Work order :: From the line containing "ATOM 137 C C" down to the last line of the records below, give every line again without any change.

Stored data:
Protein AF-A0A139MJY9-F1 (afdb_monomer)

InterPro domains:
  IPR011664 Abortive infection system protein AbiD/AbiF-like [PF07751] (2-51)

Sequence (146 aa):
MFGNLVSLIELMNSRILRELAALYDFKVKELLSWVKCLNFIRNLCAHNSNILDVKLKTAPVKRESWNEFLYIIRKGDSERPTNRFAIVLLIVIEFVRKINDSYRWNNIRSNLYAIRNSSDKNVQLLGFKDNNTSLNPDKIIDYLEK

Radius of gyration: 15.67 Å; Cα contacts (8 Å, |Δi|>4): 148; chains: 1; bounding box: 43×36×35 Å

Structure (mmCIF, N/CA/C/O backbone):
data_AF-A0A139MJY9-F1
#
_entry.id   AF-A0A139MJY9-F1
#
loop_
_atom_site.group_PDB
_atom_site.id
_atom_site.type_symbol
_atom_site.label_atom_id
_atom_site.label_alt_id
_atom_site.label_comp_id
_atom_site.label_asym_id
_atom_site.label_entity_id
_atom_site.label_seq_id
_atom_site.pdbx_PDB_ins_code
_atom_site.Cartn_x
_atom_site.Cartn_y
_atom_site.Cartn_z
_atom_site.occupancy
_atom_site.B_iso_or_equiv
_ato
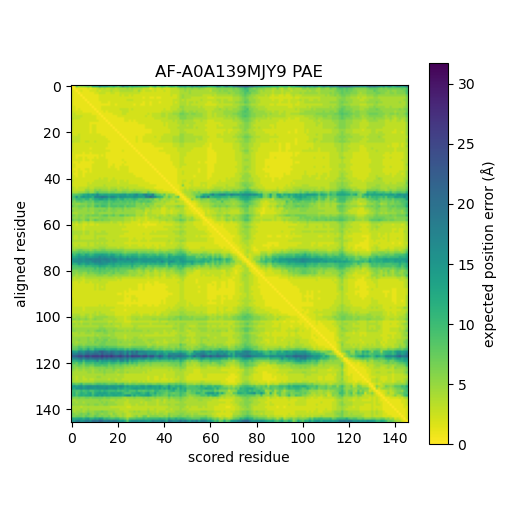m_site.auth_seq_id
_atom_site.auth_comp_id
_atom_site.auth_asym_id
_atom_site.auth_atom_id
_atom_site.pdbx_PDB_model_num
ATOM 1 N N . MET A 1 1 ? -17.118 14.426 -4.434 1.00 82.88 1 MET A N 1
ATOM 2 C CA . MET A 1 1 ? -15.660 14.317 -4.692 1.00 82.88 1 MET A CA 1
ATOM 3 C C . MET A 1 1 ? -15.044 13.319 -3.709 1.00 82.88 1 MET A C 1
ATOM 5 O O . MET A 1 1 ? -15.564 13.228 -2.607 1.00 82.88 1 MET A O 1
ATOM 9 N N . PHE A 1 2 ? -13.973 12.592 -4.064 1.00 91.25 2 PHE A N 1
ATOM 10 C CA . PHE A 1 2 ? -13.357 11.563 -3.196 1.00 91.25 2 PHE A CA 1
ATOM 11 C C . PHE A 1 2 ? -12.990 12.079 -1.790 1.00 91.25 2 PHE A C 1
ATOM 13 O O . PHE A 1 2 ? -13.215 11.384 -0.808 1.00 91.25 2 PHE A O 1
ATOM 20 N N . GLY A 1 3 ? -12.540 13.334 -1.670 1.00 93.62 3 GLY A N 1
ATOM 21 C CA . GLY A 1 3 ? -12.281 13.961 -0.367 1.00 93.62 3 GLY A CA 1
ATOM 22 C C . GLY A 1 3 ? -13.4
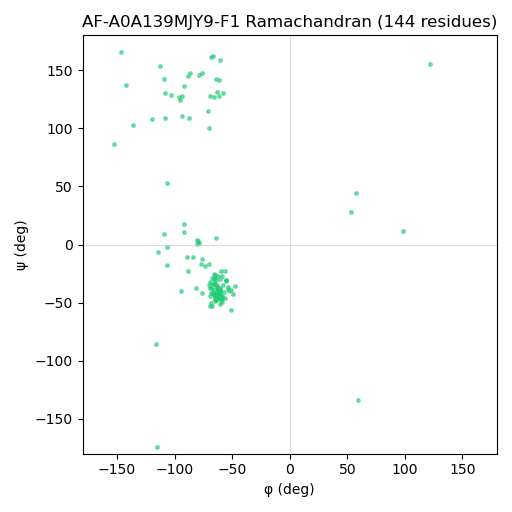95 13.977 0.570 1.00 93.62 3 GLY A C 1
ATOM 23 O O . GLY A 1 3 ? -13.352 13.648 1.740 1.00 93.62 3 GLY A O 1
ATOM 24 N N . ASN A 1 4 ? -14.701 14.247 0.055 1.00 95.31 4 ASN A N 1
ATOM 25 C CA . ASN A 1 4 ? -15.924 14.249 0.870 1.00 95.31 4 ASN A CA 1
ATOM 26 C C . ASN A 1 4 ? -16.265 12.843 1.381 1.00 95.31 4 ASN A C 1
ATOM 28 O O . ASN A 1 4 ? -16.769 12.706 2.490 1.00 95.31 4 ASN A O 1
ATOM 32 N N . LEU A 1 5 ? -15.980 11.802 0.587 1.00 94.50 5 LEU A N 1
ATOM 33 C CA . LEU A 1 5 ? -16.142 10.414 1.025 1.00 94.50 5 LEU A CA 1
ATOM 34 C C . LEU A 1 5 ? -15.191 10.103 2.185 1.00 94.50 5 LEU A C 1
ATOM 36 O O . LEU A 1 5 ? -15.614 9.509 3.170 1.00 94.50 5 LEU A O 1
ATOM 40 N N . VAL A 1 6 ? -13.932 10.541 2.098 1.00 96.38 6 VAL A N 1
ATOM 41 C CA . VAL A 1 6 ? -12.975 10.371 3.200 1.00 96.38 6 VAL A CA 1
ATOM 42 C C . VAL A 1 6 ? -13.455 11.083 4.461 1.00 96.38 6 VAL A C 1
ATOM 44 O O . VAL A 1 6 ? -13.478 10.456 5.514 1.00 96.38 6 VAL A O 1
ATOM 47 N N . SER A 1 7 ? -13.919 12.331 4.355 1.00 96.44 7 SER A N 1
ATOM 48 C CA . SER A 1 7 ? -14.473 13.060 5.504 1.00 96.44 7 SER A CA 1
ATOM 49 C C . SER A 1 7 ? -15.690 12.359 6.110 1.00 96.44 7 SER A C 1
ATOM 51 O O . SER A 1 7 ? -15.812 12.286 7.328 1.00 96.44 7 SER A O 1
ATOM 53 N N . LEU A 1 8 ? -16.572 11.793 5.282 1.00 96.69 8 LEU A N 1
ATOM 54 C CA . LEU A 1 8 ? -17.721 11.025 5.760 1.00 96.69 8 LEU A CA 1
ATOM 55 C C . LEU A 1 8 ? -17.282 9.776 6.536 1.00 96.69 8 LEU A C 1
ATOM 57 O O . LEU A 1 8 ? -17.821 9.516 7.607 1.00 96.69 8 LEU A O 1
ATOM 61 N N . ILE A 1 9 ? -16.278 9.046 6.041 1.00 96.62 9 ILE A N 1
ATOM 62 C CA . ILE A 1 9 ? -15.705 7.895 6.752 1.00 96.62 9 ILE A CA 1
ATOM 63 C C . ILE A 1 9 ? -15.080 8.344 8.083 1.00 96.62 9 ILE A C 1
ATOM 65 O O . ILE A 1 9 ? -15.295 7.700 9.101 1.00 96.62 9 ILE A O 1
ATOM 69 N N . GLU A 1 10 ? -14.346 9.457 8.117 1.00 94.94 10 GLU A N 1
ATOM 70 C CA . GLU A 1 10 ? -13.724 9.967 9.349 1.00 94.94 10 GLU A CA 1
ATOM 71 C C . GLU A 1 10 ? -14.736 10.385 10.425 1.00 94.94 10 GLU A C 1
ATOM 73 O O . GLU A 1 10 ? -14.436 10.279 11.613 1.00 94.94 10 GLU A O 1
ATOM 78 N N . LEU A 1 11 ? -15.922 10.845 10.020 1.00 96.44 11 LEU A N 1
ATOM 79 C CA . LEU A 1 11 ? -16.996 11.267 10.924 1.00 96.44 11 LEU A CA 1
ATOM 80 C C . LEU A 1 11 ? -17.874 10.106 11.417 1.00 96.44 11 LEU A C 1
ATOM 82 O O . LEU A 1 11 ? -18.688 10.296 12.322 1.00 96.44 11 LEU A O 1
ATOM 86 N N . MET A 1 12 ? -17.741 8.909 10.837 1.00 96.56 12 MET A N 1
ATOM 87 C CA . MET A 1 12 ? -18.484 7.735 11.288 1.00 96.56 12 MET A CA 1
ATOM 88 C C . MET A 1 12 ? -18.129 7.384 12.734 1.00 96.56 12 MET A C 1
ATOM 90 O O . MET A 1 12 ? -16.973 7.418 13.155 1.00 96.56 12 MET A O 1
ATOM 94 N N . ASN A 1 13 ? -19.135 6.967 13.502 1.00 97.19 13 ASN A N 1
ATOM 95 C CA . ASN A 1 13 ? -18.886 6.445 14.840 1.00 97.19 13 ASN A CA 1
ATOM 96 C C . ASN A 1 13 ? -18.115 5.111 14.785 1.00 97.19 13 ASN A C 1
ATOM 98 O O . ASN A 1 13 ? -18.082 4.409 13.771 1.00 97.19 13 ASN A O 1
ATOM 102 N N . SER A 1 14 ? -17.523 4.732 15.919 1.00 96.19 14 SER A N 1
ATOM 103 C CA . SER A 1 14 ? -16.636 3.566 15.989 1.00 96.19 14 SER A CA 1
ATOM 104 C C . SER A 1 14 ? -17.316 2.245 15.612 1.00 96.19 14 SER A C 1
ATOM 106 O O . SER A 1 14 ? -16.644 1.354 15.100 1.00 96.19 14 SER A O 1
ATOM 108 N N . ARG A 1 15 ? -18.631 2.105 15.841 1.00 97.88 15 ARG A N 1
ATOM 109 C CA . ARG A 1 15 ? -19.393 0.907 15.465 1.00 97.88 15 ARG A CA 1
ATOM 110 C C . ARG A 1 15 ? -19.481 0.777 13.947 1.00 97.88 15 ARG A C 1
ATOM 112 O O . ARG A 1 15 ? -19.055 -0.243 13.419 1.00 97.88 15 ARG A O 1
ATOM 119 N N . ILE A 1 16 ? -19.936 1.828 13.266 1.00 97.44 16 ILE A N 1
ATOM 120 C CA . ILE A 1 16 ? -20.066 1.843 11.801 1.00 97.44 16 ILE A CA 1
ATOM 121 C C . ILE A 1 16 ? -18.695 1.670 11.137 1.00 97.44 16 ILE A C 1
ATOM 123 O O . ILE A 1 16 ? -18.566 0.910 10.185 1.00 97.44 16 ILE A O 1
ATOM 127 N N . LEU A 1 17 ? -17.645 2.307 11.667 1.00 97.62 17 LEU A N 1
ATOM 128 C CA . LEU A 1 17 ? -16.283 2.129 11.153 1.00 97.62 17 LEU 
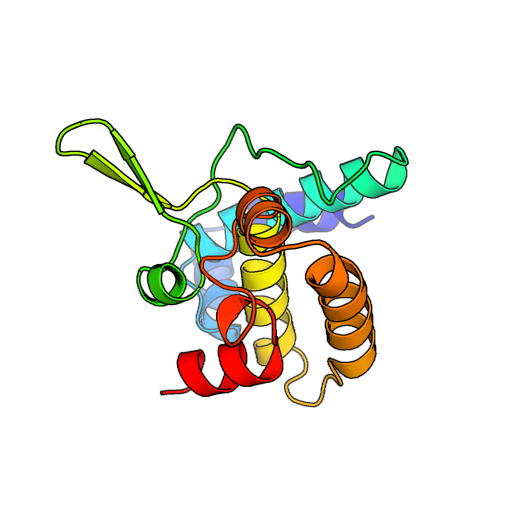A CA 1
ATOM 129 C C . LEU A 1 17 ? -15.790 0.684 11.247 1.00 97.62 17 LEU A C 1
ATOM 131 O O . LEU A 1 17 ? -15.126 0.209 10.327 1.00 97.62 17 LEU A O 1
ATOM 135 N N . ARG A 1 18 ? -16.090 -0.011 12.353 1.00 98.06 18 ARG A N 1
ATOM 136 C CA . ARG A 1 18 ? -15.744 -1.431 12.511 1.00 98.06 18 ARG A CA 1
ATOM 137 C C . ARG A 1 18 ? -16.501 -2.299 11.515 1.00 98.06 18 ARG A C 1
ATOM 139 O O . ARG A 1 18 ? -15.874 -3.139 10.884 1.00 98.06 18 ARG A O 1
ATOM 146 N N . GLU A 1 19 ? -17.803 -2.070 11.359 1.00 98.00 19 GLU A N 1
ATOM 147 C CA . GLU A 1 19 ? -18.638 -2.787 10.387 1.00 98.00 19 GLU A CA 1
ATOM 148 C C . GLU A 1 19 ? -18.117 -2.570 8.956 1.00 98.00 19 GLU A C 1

Reply to the exercise ::
ATOM 137 C C . ARG A 1 18 ? -16.501 -2.299 11.515 1.00 98.06 18 ARG A C 1
ATOM 139 O O . ARG A 1 18 ? -15.874 -3.139 10.884 1.00 98.06 18 ARG A O 1
ATOM 146 N N . GLU A 1 19 ? -17.803 -2.070 11.359 1.00 98.00 19 GLU A N 1
ATOM 147 C CA . GLU A 1 19 ? -18.638 -2.787 10.387 1.00 98.00 19 GLU A CA 1
ATOM 148 C C . GLU A 1 19 ? -18.117 -2.570 8.956 1.00 98.00 19 GLU A C 1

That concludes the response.